The attention of most Americans has long been focused on their southern border, which thousands of Mexicans illegally cross each year in search of better jobs and lives.
But the northern border has come under increasing scrutiny since 1999, when an Algerian arriving from British Columbia with a carload of bombmaking materials was charged with plotting to blow up Los Angeles International Airport.
Concern heightened after the Sept.11 attacks - which some Americans erroneously believe were launched from Canada - and again this month, when Canadian authorities arrested 17 men - all Muslims, all Canadian citizens - on charges they planned to blow up Parliament and other landmarks.
As more details of the alleged plot emerge, some of the accused look less like hardened terrorists than jihadi wanna-bes. Their Ontario "training camp" was in a fairly populated area where they played paint ball and complained about the cold.
Yet the arrests sparked fears in the United States that homegrown Canadian terrorists could easily slip across a "Borderline Insecure," as a Canadian Senate committee called it in a report last year.
In disturbing detail, the report showed how porous the border between the two countries had become:
-- Canada has 139 land ports of entry in which customs officials work alone all or part of the time. In some remote areas, the closest backup help is 25 miles away. In 2004 there were 1,600 cases of people "crashing" the border, the report says.
-- Of Canada's 13 major international airports, six have limited customs operations. One agent in Windsor, Ontario, a petite woman in her 50s, was unable to screen a group of men arriving by private plane at night because she was by herself and they were too drunk and disorderly.
-- Both U.S. and Canadian lawmakers have been slow to explore alternatives to the aging Ambassador Bridge between Detroit and Windsor - the busiest crossing point between the two countries.
"If terrorists wanted to cripple Canada and simultaneously hobble the United States, where would they most likely strike?" the report asks. "An optimal target might well be the Ambassador Bridge."
As gloomy as this sounds, security on both sides of the land border has substantially increased since 9/11. A new U.S. law requiring travelers to show passports by 2008 will make it harder for undesirables to move back and forth.
But the greater security on land only highlights the relative insecurity on the water.
"It'd be easy to get across," says Jamie Kennedy, an auto mechanic who was helping a friend repair his boat at the Ogdensburg marina, about a mile across the St. Lawrence River from Prescott, Ontario.
"If you turned the lights off in the middle of the night, no one will know it."
The U.S-Canadian border is often called the world's longest peaceful border. Every year, it is legally crossed by more than 71-million people and $350-billion in goods, making each country the other's largest trading partner.
For about a third of its 4,000-mile length, the border runs through water - the lakes and marshes of Minnesota, the vast expanse of the Great Lakes and finally the St. Lawrence River as it flows through a scenic maze of tiny, forested islands.

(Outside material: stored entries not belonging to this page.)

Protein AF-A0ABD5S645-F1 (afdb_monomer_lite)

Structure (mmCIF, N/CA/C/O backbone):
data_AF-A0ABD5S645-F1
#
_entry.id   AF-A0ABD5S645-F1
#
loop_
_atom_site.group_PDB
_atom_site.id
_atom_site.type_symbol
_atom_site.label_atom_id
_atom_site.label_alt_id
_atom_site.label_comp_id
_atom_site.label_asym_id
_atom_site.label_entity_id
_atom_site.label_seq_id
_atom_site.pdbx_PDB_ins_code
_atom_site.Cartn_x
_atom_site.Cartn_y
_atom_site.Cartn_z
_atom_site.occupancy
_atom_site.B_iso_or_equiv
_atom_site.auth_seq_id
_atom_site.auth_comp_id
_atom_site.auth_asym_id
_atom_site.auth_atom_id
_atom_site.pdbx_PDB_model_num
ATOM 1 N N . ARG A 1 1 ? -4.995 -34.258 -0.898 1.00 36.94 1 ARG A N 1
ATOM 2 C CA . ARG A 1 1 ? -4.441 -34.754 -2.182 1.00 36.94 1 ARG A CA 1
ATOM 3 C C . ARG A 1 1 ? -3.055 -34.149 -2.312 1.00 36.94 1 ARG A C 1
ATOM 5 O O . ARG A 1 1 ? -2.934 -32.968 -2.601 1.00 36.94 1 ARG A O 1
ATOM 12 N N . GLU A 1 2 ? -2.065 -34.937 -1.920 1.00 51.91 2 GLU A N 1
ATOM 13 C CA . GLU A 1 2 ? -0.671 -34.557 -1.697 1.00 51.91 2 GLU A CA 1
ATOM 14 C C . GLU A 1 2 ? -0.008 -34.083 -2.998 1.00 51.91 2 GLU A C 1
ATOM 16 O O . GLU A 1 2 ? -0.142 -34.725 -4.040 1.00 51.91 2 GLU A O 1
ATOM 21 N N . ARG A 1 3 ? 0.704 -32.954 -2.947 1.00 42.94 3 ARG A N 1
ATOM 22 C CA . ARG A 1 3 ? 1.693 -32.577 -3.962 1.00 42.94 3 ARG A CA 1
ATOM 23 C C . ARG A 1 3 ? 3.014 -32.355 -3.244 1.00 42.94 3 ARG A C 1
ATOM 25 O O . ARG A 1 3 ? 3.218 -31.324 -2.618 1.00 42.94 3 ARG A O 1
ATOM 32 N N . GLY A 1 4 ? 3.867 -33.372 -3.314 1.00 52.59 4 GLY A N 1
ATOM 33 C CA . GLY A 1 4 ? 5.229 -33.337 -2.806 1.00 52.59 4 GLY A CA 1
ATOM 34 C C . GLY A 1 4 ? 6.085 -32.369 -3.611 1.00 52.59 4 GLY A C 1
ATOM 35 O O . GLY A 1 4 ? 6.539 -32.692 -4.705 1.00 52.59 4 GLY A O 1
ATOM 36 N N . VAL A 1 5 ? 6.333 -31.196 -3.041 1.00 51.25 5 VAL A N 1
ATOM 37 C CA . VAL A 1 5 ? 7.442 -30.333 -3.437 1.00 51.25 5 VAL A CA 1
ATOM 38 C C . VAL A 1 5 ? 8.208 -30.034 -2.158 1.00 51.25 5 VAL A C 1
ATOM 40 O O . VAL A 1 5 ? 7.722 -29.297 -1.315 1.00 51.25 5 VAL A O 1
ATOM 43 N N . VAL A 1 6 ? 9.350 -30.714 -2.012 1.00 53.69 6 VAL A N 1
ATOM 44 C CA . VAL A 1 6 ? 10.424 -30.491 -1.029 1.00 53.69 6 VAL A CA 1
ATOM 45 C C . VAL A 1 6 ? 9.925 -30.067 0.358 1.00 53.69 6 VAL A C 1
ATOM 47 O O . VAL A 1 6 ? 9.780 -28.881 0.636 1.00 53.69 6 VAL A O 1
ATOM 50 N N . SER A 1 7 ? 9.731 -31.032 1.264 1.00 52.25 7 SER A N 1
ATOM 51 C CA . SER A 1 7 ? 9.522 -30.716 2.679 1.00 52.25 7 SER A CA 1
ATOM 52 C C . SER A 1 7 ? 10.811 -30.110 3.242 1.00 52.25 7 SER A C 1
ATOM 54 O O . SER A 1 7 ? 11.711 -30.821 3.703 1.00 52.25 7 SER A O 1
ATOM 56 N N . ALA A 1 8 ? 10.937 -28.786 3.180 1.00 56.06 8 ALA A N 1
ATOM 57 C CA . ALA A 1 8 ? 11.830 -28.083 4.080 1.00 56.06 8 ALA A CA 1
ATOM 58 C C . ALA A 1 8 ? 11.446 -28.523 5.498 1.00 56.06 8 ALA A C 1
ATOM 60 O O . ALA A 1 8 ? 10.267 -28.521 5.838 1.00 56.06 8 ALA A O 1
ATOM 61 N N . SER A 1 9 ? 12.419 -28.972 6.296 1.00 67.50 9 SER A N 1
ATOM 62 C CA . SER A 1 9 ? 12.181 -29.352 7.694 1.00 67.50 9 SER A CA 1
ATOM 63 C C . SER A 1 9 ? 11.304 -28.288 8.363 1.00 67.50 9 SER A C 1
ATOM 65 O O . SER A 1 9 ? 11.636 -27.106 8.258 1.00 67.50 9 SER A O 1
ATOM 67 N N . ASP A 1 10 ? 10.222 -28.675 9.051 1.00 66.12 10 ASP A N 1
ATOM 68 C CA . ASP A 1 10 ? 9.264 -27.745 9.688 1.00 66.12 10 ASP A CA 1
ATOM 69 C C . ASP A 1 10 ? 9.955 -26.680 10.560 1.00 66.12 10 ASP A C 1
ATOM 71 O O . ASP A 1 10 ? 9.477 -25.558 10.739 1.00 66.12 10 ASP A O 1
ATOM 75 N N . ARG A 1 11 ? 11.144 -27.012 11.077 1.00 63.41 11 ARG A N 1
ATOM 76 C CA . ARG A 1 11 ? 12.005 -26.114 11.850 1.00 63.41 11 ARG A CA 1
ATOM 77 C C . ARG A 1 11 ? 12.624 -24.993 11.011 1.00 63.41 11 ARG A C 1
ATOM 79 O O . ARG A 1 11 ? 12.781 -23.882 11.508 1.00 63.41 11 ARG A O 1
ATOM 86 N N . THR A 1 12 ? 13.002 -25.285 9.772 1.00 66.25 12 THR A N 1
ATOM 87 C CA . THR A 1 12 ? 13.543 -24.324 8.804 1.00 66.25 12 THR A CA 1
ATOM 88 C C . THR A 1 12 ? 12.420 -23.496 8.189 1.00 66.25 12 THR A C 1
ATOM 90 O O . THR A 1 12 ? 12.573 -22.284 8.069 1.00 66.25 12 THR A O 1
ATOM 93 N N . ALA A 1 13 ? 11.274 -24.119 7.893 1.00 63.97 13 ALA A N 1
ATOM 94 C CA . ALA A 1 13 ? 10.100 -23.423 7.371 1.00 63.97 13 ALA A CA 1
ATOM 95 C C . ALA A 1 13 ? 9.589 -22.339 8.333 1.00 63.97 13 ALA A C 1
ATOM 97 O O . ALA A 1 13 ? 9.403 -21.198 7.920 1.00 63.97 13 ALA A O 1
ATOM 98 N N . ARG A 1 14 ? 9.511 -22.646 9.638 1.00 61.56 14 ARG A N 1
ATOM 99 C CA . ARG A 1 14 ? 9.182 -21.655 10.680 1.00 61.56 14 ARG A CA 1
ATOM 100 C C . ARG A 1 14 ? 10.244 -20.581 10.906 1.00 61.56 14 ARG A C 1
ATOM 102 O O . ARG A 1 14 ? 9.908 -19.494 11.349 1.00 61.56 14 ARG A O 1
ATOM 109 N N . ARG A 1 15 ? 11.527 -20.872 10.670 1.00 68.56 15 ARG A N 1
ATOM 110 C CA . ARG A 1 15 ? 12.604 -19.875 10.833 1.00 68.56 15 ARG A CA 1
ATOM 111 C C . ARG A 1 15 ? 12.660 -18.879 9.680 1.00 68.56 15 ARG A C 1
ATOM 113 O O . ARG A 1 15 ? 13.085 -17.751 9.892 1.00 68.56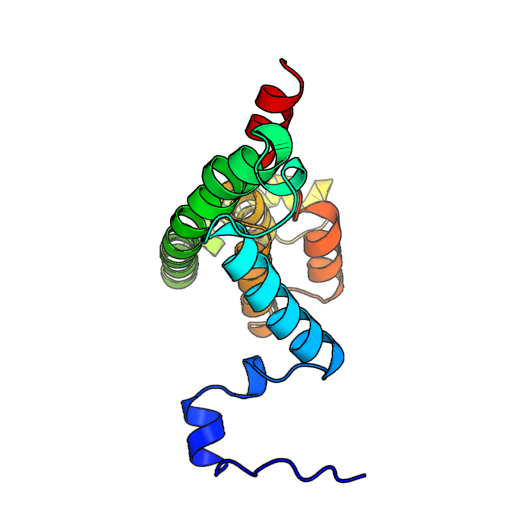 15 ARG A O 1
ATOM 120 N N . LEU A 1 16 ? 12.279 -19.317 8.484 1.00 69.00 16 LEU A N 1
ATOM 121 C CA . LEU A 1 16 ? 12.250 -18.500 7.271 1.00 69.00 16 LEU A CA 1
ATOM 122 C C . LEU A 1 16 ? 10.859 -17.923 6.975 1.00 69.00 16 LEU A C 1
ATOM 124 O O . LEU A 1 16 ? 10.700 -17.256 5.956 1.00 69.00 16 LEU A O 1
ATOM 128 N N . ASP A 1 17 ? 9.879 -18.182 7.847 1.00 66.38 17 ASP A N 1
ATOM 129 C CA . ASP A 1 17 ? 8.494 -17.723 7.711 1.00 66.38 17 ASP A CA 1
ATOM 130 C C . ASP A 1 17 ? 7.914 -18.058 6.318 1.00 66.38 17 ASP A C 1
ATOM 132 O O . ASP A 1 17 ? 7.282 -17.233 5.656 1.00 66.38 17 ASP A O 1
ATOM 136 N N . LEU A 1 18 ? 8.194 -19.280 5.832 1.00 66.94 18 LEU A N 1
ATOM 137 C CA . LEU A 1 18 ? 7.875 -19.711 4.460 1.00 66.94 18 LEU A CA 1
ATOM 138 C C . LEU A 1 18 ? 6.375 -19.659 4.147 1.00 66.94 18 LEU A C 1
ATOM 140 O O . LEU A 1 18 ? 6.021 -19.499 2.981 1.00 66.94 18 LEU A O 1
ATOM 144 N N . ASP A 1 19 ? 5.522 -19.703 5.170 1.00 65.56 19 ASP A N 1
ATOM 145 C CA . ASP A 1 19 ? 4.069 -19.562 5.053 1.00 65.56 19 ASP A CA 1
ATOM 146 C C . ASP A 1 19 ? 3.675 -18.226 4.388 1.00 65.56 19 ASP A C 1
ATOM 148 O O . ASP A 1 19 ? 2.728 -18.178 3.605 1.00 65.56 19 ASP A O 1
ATOM 152 N N . TYR A 1 20 ? 4.432 -17.139 4.608 1.00 62.91 20 TYR A N 1
ATOM 153 C CA . TYR A 1 20 ? 4.215 -15.855 3.916 1.00 62.91 20 TYR A CA 1
ATOM 154 C C . TYR A 1 20 ? 4.610 -15.887 2.434 1.00 62.91 20 TYR A C 1
ATOM 156 O O . TYR A 1 20 ? 4.159 -15.053 1.644 1.00 62.91 20 TYR A O 1
ATOM 164 N N . TRP A 1 21 ? 5.484 -16.820 2.057 1.00 65.75 21 TRP A N 1
ATOM 165 C CA . TRP A 1 21 ? 6.042 -16.942 0.713 1.00 65.75 21 TRP A CA 1
ATOM 166 C C . TRP A 1 21 ? 5.319 -17.984 -0.140 1.00 65.75 21 TRP A C 1
ATOM 168 O O . TRP A 1 21 ? 5.637 -18.109 -1.326 1.00 65.75 21 TRP A O 1
ATOM 178 N N . GLU A 1 22 ? 4.337 -18.697 0.414 1.00 74.00 22 GLU A N 1
ATOM 179 C CA . GLU A 1 22 ? 3.508 -19.622 -0.347 1.00 74.00 22 GLU A CA 1
ATOM 180 C C . GLU A 1 22 ? 2.650 -18.863 -1.366 1.00 74.00 22 GLU A C 1
ATOM 182 O O . GLU A 1 22 ? 1.889 -17.949 -1.047 1.00 74.00 22 GLU A O 1
ATOM 187 N N . THR A 1 23 ? 2.781 -19.227 -2.643 1.00 79.81 23 THR A N 1
ATOM 188 C CA . THR A 1 23 ? 2.026 -18.590 -3.728 1.00 79.81 23 THR A CA 1
ATOM 189 C C . THR A 1 23 ? 1.510 -19.631 -4.702 1.00 79.81 23 THR A C 1
ATOM 191 O O . THR A 1 23 ? 2.149 -20.656 -4.943 1.00 79.81 23 THR A O 1
ATOM 194 N N . THR A 1 24 ? 0.384 -19.330 -5.341 1.00 87.12 24 THR A N 1
ATOM 195 C CA . THR A 1 24 ? -0.130 -20.122 -6.458 1.00 87.12 24 THR A CA 1
ATOM 196 C C . THR A 1 24 ? 0.906 -20.173 -7.593 1.00 87.12 24 THR A C 1
ATOM 198 O O . THR A 1 24 ? 1.492 -19.141 -7.921 1.00 87.12 24 THR A O 1
ATOM 201 N N . PRO A 1 25 ? 1.095 -21.311 -8.287 1.00 86.19 25 PRO A N 1
ATOM 202 C CA . PRO A 1 25 ? 2.041 -21.420 -9.406 1.00 86.19 25 PRO A CA 1
ATOM 203 C C . PRO A 1 25 ? 1.839 -20.363 -10.506 1.00 86.19 25 PRO A C 1
ATOM 205 O O . PRO A 1 25 ? 2.803 -19.955 -11.147 1.00 86.19 25 PRO A O 1
ATOM 208 N N . ALA A 1 26 ? 0.615 -19.856 -10.688 1.00 88.56 26 ALA A N 1
ATOM 209 C CA . ALA A 1 26 ? 0.337 -18.730 -11.581 1.00 88.56 26 ALA A CA 1
ATOM 210 C C . ALA A 1 26 ? 1.059 -17.432 -11.162 1.00 88.56 26 ALA A C 1
ATOM 212 O O . ALA A 1 26 ? 1.631 -16.744 -12.004 1.00 88.56 26 ALA A O 1
ATOM 213 N N . PHE A 1 27 ? 1.085 -17.113 -9.864 1.00 84.25 27 PHE A N 1
ATOM 214 C CA . PHE A 1 27 ? 1.816 -15.954 -9.345 1.00 84.25 27 PHE A CA 1
ATOM 215 C C . PHE A 1 27 ? 3.326 -16.148 -9.437 1.00 84.25 27 PHE A C 1
ATOM 217 O O . PHE A 1 27 ? 4.043 -15.196 -9.736 1.00 84.25 27 PHE A O 1
ATOM 224 N N . LEU A 1 28 ? 3.814 -17.374 -9.235 1.00 88.94 28 LEU A N 1
ATOM 225 C CA . LEU A 1 28 ? 5.224 -17.696 -9.440 1.00 88.94 28 LEU A CA 1
ATOM 226 C C . LEU A 1 28 ? 5.643 -17.464 -10.902 1.00 88.94 28 LEU A C 1
ATOM 228 O O . LEU A 1 28 ? 6.643 -16.792 -11.144 1.00 88.94 28 LEU A O 1
ATOM 232 N N . LEU A 1 29 ? 4.851 -17.940 -11.870 1.00 91.69 29 LEU A N 1
ATOM 233 C CA . LEU A 1 29 ? 5.083 -17.678 -13.296 1.00 91.69 29 LEU A CA 1
ATOM 234 C C . LEU A 1 29 ? 5.105 -16.177 -13.598 1.00 91.69 29 LEU A C 1
ATOM 236 O O . LEU A 1 29 ? 6.019 -15.701 -14.267 1.00 91.69 29 LEU A O 1
ATOM 240 N N . LEU A 1 30 ? 4.144 -15.421 -13.060 1.00 90.56 30 LEU A N 1
ATOM 241 C CA . LEU A 1 30 ? 4.091 -13.970 -13.233 1.00 90.56 30 LEU A CA 1
ATOM 242 C C . LEU A 1 30 ? 5.337 -13.276 -12.666 1.00 90.56 30 LEU A C 1
ATOM 244 O O . LEU A 1 30 ? 5.873 -12.380 -13.307 1.00 90.56 30 LEU A O 1
ATOM 248 N N . ARG A 1 31 ? 5.829 -13.700 -11.495 1.00 89.00 31 ARG A N 1
ATOM 249 C CA . ARG A 1 31 ? 7.063 -13.162 -10.897 1.00 89.00 31 ARG A CA 1
ATOM 250 C C . ARG A 1 31 ? 8.281 -13.435 -11.777 1.00 89.00 31 ARG A C 1
ATOM 252 O O . ARG A 1 31 ? 9.083 -12.533 -11.984 1.00 89.00 31 ARG A O 1
ATOM 259 N N . VAL A 1 32 ? 8.403 -14.644 -12.325 1.00 92.25 32 VAL A N 1
ATOM 260 C CA . VAL A 1 32 ? 9.505 -14.996 -13.238 1.00 92.25 32 VAL A CA 1
ATOM 261 C C . VAL A 1 32 ? 9.437 -14.173 -14.527 1.00 92.25 32 VAL A C 1
ATOM 263 O O . VAL A 1 32 ? 10.453 -13.634 -14.962 1.00 92.25 32 VAL A O 1
ATOM 266 N N . LEU A 1 33 ? 8.243 -14.002 -15.104 1.00 91.69 33 LEU A N 1
ATOM 267 C CA . LEU A 1 33 ? 8.040 -13.125 -16.261 1.00 91.69 33 LEU A CA 1
ATOM 268 C C . LEU A 1 33 ? 8.392 -11.669 -15.939 1.00 91.69 33 LEU A C 1
ATOM 270 O O . LEU A 1 33 ? 9.077 -11.024 -16.728 1.00 91.69 33 LEU A O 1
ATOM 274 N N . ALA A 1 34 ? 7.982 -11.168 -14.772 1.00 86.44 34 ALA A N 1
ATOM 275 C CA . ALA A 1 34 ? 8.309 -9.820 -14.322 1.00 86.44 34 ALA A CA 1
ATOM 276 C C . ALA A 1 34 ? 9.823 -9.617 -14.182 1.00 86.44 34 ALA A C 1
ATOM 278 O O . ALA A 1 34 ? 10.326 -8.583 -14.602 1.00 86.44 34 ALA A O 1
ATOM 279 N N . ILE A 1 35 ? 10.566 -10.604 -13.667 1.00 89.44 35 ILE A N 1
ATOM 280 C CA . ILE A 1 35 ? 12.038 -10.556 -13.624 1.00 89.44 35 ILE A CA 1
ATOM 281 C C . ILE A 1 35 ? 12.615 -10.438 -15.041 1.00 89.44 35 ILE A C 1
ATOM 283 O O . ILE A 1 35 ? 13.494 -9.610 -15.271 1.00 89.44 35 ILE A O 1
ATOM 287 N N . GLY A 1 36 ? 12.096 -11.216 -15.995 1.00 88.69 36 GLY A N 1
ATOM 288 C CA . GLY A 1 36 ? 12.511 -11.139 -17.397 1.00 88.69 36 GLY A CA 1
ATOM 289 C C . GLY A 1 36 ? 12.253 -9.764 -18.017 1.00 88.69 36 GLY A C 1
ATOM 290 O O . GLY A 1 36 ? 13.162 -9.169 -18.587 1.00 88.69 36 GLY A O 1
ATOM 291 N N . VAL A 1 37 ? 11.042 -9.224 -17.855 1.00 84.38 37 VAL A N 1
ATOM 292 C CA . VAL A 1 37 ? 10.670 -7.891 -18.364 1.00 84.38 37 VAL A CA 1
ATOM 293 C C . VAL A 1 37 ? 11.502 -6.788 -17.707 1.00 84.38 37 VAL A C 1
ATOM 295 O O . VAL A 1 37 ? 11.978 -5.890 -18.396 1.00 84.38 37 VAL A O 1
ATOM 298 N N . SER A 1 38 ? 11.737 -6.868 -16.397 1.00 83.44 38 SER A N 1
ATOM 299 C CA . SER A 1 38 ? 12.592 -5.918 -15.682 1.00 83.44 38 SER A CA 1
ATOM 300 C C . SER A 1 38 ? 14.038 -5.962 -16.172 1.00 83.44 38 SER A C 1
ATOM 302 O O . SER A 1 38 ? 14.648 -4.912 -16.326 1.00 83.44 38 SER A O 1
ATOM 304 N N . ALA A 1 39 ? 14.589 -7.147 -16.458 1.00 85.31 39 ALA A N 1
ATOM 305 C CA . ALA A 1 39 ? 15.931 -7.272 -17.027 1.00 85.31 39 ALA A CA 1
ATOM 306 C C . ALA A 1 39 ? 16.007 -6.659 -18.435 1.00 85.31 39 ALA A C 1
ATOM 308 O O . ALA A 1 39 ? 16.946 -5.931 -18.737 1.00 85.31 39 ALA A O 1
ATOM 309 N N . VAL A 1 40 ? 14.993 -6.898 -19.269 1.00 83.12 40 VAL A N 1
ATOM 310 C CA . VAL A 1 40 ? 14.852 -6.304 -20.608 1.00 83.12 40 VAL A CA 1
ATOM 311 C C . VAL A 1 40 ? 14.837 -4.770 -20.524 1.00 83.12 40 VAL A C 1
ATOM 313 O O . VAL A 1 40 ? 15.643 -4.125 -21.186 1.00 83.12 40 VAL A O 1
ATOM 316 N N . LEU A 1 41 ? 14.032 -4.193 -19.623 1.00 79.56 41 LEU A N 1
ATOM 317 C CA . LEU A 1 41 ? 13.984 -2.744 -19.370 1.00 79.56 41 LEU A CA 1
ATOM 318 C C . LEU A 1 41 ? 15.266 -2.170 -18.746 1.00 79.56 41 LEU A C 1
ATOM 320 O O . LEU A 1 41 ? 15.551 -0.988 -18.924 1.00 79.56 41 LEU A O 1
ATOM 324 N N . PHE A 1 42 ? 16.005 -2.965 -17.969 1.00 80.94 42 PHE A N 1
ATOM 325 C CA . PHE A 1 42 ? 17.229 -2.527 -17.293 1.00 80.94 42 PHE A CA 1
ATOM 326 C C . PHE A 1 42 ? 18.442 -2.521 -18.225 1.00 80.94 42 PHE A C 1
ATOM 328 O O . PHE A 1 42 ? 19.246 -1.598 -18.184 1.00 80.94 42 PHE A O 1
ATOM 335 N N . PHE A 1 43 ? 18.572 -3.542 -19.074 1.00 83.19 43 PHE A N 1
ATOM 336 C CA . PHE A 1 43 ? 19.654 -3.652 -20.058 1.00 83.19 43 PHE A CA 1
ATOM 337 C C . PHE A 1 43 ? 19.360 -2.912 -21.370 1.00 83.19 43 PHE A C 1
ATOM 339 O O . PHE A 1 43 ? 20.102 -3.071 -22.335 1.00 83.19 43 PHE A O 1
ATOM 346 N N . GLU A 1 44 ? 18.273 -2.140 -21.415 1.00 76.12 44 GLU A N 1
ATOM 347 C CA . GLU A 1 44 ? 17.785 -1.445 -22.610 1.00 76.12 44 GLU A CA 1
ATOM 348 C C . GLU A 1 44 ? 17.570 -2.373 -23.826 1.00 76.12 44 GLU A C 1
ATOM 350 O O . GLU A 1 44 ? 17.705 -1.989 -24.989 1.00 76.12 44 GLU A O 1
ATOM 355 N N . LEU A 1 45 ? 17.248 -3.642 -23.562 1.00 74.81 45 LEU A N 1
ATOM 356 C CA . LEU A 1 45 ? 16.994 -4.656 -24.580 1.00 74.81 45 LEU A CA 1
ATOM 357 C C . LEU A 1 45 ? 15.512 -4.589 -24.975 1.00 74.81 45 LEU A C 1
ATOM 359 O O . LEU A 1 45 ? 14.647 -4.470 -2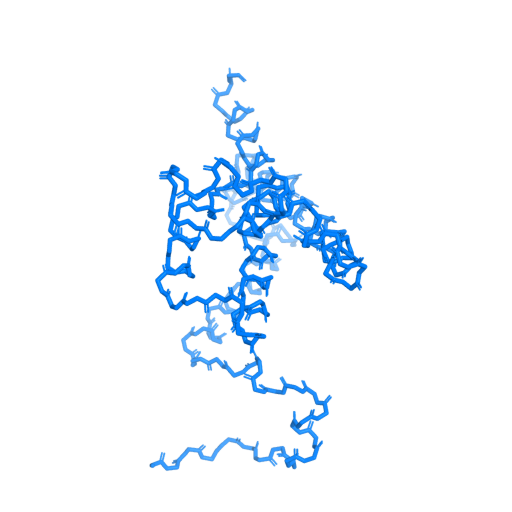4.119 1.00 74.81 45 LEU A O 1
ATOM 363 N N . GLY A 1 46 ? 15.177 -4.706 -26.262 1.00 73.56 46 GLY A N 1
ATOM 364 C CA . GLY A 1 46 ? 13.782 -4.796 -26.728 1.00 73.56 46 GLY A CA 1
ATOM 365 C C . GLY A 1 46 ? 13.273 -3.580 -27.521 1.00 73.56 46 GLY A C 1
ATOM 366 O O . GLY A 1 46 ? 14.049 -2.700 -27.885 1.00 73.56 46 GLY A O 1
ATOM 367 N N . PRO A 1 47 ? 11.974 -3.552 -27.876 1.00 76.44 47 PRO A N 1
ATOM 368 C CA . PRO A 1 47 ? 11.420 -2.559 -28.796 1.00 76.44 47 PRO A CA 1
ATOM 369 C C . PRO A 1 47 ? 11.525 -1.126 -28.257 1.00 76.44 47 PRO A C 1
ATOM 371 O O . PRO A 1 47 ? 11.316 -0.882 -27.069 1.00 76.44 47 PRO A O 1
ATOM 374 N N . ALA A 1 48 ? 11.791 -0.168 -29.154 1.00 76.12 48 ALA A N 1
ATOM 375 C CA . ALA A 1 48 ? 11.978 1.250 -28.820 1.00 76.12 48 ALA A CA 1
ATOM 376 C C . ALA A 1 48 ? 10.817 1.842 -27.996 1.00 76.12 48 ALA A C 1
ATOM 378 O O . ALA A 1 48 ? 11.059 2.626 -27.086 1.00 76.12 48 ALA A O 1
ATOM 379 N N . LEU A 1 49 ? 9.588 1.366 -28.234 1.00 71.38 49 LEU A N 1
ATOM 380 C CA . LEU A 1 49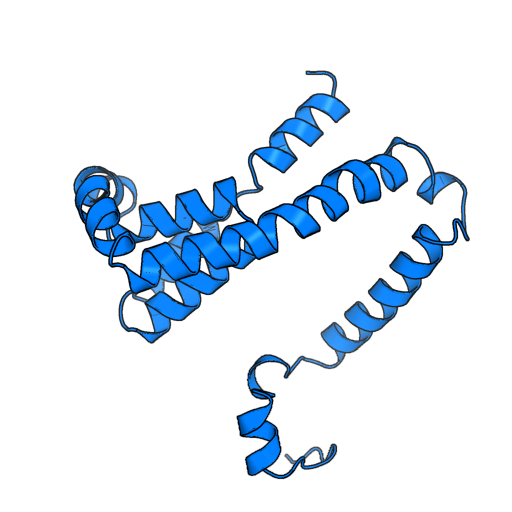 ? 8.372 1.705 -27.480 1.00 71.38 49 LEU A CA 1
ATOM 381 C C . LEU A 1 49 ? 8.503 1.548 -25.952 1.00 71.38 49 LEU A C 1
ATOM 383 O O . LEU A 1 49 ? 7.868 2.290 -25.211 1.00 71.38 49 LEU A O 1
ATOM 387 N N . LEU A 1 50 ? 9.303 0.592 -25.464 1.00 70.69 50 LEU A N 1
ATOM 388 C CA . LEU A 1 50 ? 9.493 0.367 -24.023 1.00 70.69 50 LEU A CA 1
ATOM 389 C C . LEU A 1 50 ? 10.463 1.369 -23.383 1.00 70.69 50 LEU A C 1
ATOM 391 O O . LEU A 1 50 ? 10.377 1.632 -22.185 1.00 70.69 50 LEU A O 1
ATOM 395 N N . HIS A 1 51 ? 11.358 1.943 -24.185 1.00 72.12 51 HIS A N 1
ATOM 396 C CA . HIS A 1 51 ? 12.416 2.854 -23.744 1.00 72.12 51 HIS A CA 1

"It's a fluid border, an imaginary line, no fences, no markers," says Dick Ashlaw, the U.S. Border Patrol agent in charge of an area of northern New York.
"It's very difficult to patrol and guard."
It is in this part of New York that the vulnerability of the water border is most apparent.
In much of the region, the land slopes gently to the St. Lawrence, making it ideal for pleasure craft to tie up and unload passengers and cargo, legal or otherwise. From there they can easily be transferred to vehicles waiting on lightly traveled roads that run close to the shoreline.
In the 1990s, when liquor taxes were higher in Canada than in the United States, the city of Cornwall, Ontario, seized and dumped so much illegal booze it started to contaminate the groundwater.
Today, smugglers spirit cigarettes and firearms into Canada, while the main activity in the other direction is drug smuggling - much of it high-quality marijuana.
Then there are the people who try to sneak across.
"For a long time it was predominantly Pakistanis and Indians, a lot of eastern Europeans, then Chinese," says Ashlaw, whose agents patrol a 40-mile stretch of river. "These were people who got off the plane in Canada and claimed refugee status. They had no intention of staying in Canada, but it was easier to get into Canada."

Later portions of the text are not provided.